[Data records]
- - -

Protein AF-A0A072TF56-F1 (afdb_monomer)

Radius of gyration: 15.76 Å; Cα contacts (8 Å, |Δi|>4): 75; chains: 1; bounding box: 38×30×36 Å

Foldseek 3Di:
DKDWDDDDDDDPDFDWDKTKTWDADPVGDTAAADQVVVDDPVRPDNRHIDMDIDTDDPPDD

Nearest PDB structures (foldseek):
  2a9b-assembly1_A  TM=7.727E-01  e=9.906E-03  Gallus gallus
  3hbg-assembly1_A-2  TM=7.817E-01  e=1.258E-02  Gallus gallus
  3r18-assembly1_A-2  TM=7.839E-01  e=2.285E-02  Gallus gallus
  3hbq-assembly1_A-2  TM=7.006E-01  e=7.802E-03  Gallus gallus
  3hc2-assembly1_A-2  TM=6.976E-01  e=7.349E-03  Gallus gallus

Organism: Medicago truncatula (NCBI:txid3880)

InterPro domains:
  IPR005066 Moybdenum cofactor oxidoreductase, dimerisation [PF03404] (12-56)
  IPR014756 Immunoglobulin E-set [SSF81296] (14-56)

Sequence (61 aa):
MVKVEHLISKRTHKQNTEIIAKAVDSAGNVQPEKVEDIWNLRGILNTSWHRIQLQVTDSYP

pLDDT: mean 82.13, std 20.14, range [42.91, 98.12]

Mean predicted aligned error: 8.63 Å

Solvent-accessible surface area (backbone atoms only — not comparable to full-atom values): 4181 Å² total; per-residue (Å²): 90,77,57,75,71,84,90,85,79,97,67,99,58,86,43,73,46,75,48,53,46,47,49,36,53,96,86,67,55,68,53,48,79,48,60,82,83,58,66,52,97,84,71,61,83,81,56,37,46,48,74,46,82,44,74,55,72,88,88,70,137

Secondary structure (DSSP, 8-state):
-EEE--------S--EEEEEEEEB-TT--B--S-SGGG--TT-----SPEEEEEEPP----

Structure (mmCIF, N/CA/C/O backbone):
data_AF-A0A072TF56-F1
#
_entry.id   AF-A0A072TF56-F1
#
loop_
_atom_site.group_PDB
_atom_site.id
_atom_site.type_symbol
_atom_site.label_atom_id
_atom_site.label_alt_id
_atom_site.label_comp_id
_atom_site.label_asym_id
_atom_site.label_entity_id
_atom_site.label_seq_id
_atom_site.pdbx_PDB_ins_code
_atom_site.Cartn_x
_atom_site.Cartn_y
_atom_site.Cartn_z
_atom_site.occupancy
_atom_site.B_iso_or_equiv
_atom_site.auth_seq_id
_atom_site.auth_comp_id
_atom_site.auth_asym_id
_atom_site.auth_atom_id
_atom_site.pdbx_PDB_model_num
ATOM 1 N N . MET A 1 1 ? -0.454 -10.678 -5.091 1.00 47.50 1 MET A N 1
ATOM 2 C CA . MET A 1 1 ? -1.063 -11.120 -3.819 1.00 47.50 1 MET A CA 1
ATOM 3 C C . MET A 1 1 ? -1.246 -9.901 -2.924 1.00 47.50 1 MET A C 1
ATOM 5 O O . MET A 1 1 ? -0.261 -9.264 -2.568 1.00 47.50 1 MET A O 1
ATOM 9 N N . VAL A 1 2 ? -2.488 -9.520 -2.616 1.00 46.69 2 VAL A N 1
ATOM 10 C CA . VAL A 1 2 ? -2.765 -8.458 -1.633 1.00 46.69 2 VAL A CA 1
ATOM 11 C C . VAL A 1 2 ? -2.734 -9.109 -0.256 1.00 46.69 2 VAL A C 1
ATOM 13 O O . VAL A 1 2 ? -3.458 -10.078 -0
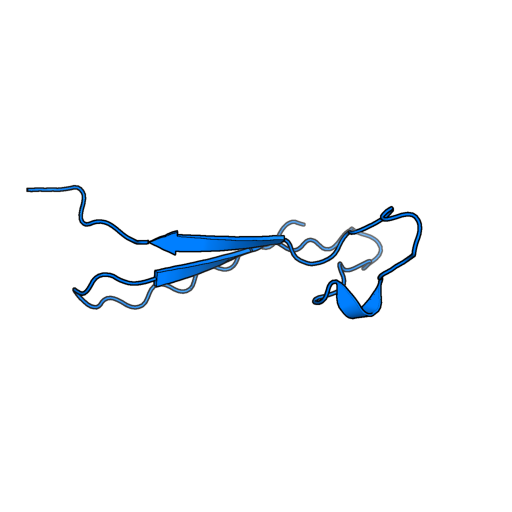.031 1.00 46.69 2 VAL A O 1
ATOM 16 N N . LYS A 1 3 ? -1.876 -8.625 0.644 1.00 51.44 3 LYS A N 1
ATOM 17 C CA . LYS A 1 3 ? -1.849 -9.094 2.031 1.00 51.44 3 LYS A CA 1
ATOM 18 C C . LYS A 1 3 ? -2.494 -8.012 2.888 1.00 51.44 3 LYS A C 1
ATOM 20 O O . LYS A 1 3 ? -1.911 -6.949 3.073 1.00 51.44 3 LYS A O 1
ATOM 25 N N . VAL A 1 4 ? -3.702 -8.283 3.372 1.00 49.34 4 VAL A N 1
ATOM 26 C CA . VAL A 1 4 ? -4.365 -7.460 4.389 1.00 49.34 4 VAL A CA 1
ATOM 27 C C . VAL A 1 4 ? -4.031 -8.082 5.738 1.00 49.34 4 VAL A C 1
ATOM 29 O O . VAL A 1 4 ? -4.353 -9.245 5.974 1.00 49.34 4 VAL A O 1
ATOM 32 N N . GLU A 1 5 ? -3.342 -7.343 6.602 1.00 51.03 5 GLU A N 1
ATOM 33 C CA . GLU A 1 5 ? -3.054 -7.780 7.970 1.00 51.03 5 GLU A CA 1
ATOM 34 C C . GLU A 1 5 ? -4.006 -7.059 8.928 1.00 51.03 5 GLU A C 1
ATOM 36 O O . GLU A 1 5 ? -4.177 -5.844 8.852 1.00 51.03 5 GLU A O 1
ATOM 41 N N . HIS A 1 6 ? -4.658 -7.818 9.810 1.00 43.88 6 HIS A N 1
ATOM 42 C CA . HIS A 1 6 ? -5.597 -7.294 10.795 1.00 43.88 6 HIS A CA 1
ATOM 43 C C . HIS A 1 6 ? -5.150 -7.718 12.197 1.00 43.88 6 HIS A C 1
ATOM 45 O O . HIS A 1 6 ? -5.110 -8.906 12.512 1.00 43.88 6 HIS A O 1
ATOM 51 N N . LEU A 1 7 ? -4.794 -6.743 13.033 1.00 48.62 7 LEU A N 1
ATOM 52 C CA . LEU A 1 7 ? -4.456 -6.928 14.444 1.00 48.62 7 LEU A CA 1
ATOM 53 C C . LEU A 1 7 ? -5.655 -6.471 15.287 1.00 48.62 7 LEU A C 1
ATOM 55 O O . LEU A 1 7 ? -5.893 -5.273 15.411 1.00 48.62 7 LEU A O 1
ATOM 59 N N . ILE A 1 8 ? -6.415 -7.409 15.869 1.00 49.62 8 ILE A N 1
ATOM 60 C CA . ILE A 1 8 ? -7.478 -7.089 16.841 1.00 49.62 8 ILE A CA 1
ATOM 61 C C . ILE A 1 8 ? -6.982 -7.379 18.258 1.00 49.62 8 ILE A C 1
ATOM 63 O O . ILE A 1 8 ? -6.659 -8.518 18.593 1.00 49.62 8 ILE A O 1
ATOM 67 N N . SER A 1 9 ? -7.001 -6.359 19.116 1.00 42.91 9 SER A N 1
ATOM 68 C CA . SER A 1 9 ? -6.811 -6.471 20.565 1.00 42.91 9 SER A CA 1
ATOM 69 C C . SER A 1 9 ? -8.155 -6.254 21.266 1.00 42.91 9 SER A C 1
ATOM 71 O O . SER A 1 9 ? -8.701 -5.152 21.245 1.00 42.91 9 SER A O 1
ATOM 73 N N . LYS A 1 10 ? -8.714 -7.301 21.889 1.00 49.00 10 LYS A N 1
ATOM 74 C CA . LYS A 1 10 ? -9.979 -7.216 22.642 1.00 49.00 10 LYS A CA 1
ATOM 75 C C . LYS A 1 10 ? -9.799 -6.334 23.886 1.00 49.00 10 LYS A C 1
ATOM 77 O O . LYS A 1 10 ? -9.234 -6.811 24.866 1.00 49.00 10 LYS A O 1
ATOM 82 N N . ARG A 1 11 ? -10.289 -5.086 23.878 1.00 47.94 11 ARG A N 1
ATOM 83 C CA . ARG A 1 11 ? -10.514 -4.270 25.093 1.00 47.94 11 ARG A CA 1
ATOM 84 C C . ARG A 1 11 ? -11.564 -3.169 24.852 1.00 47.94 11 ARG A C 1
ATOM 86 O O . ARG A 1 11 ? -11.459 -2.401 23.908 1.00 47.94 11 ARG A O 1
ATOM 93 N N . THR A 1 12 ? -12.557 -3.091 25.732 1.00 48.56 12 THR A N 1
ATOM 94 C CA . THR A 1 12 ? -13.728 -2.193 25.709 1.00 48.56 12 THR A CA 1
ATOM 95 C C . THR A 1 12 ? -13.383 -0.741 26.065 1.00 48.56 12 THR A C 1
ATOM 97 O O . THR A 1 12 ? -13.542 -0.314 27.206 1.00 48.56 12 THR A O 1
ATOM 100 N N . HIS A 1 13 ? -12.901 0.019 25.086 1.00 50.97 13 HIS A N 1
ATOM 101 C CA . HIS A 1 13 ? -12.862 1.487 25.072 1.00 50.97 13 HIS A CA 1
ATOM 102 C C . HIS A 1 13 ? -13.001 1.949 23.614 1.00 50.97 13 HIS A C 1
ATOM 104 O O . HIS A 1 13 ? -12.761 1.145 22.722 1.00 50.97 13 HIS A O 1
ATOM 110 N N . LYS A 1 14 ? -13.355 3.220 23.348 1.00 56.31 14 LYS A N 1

- - -

Exercise:
Quote in full each line from the top of the records above through the line with "IPR014756 Immunoglobulin E-set"; stop after that line.

Exercise response:
Protein AF-A0A072TF56-F1 (afdb_monomer)

Radius of gyration: 15.76 Å; Cα contacts (8 Å, |Δi|>4): 75; chains: 1; bounding box: 38×30×36 Å

Foldseek 3Di:
DKDWDDDDDDDPDFDWDKTKTWDADPVGDTAAADQVVVDDPVRPDNRHIDMDIDTDDPPDD

Nearest PDB structures (foldseek):
  2a9b-assembly1_A  TM=7.727E-01  e=9.906E-03  Gallus gallus
  3hbg-assembly1_A-2  TM=7.817E-01  e=1.258E-02  Gallus gallus
  3r18-assembly1_A-2  TM=7.839E-01  e=2.285E-02  Gallus gallus
  3hbq-assembly1_A-2  TM=7.006E-01  e=7.802E-03  Gallus gallus
  3hc2-assembly1_A-2  TM=6.976E-01  e=7.349E-03  Gallus gallus

Organism: Medicago truncatula (NCBI:txid3880)

InterPro domains:
  IPR005066 Moybdenum cofactor oxidoreductase, dimerisation [PF03404] (12-56)
  IPR014756 Immunoglobulin E-set [SSF81296] (14-56)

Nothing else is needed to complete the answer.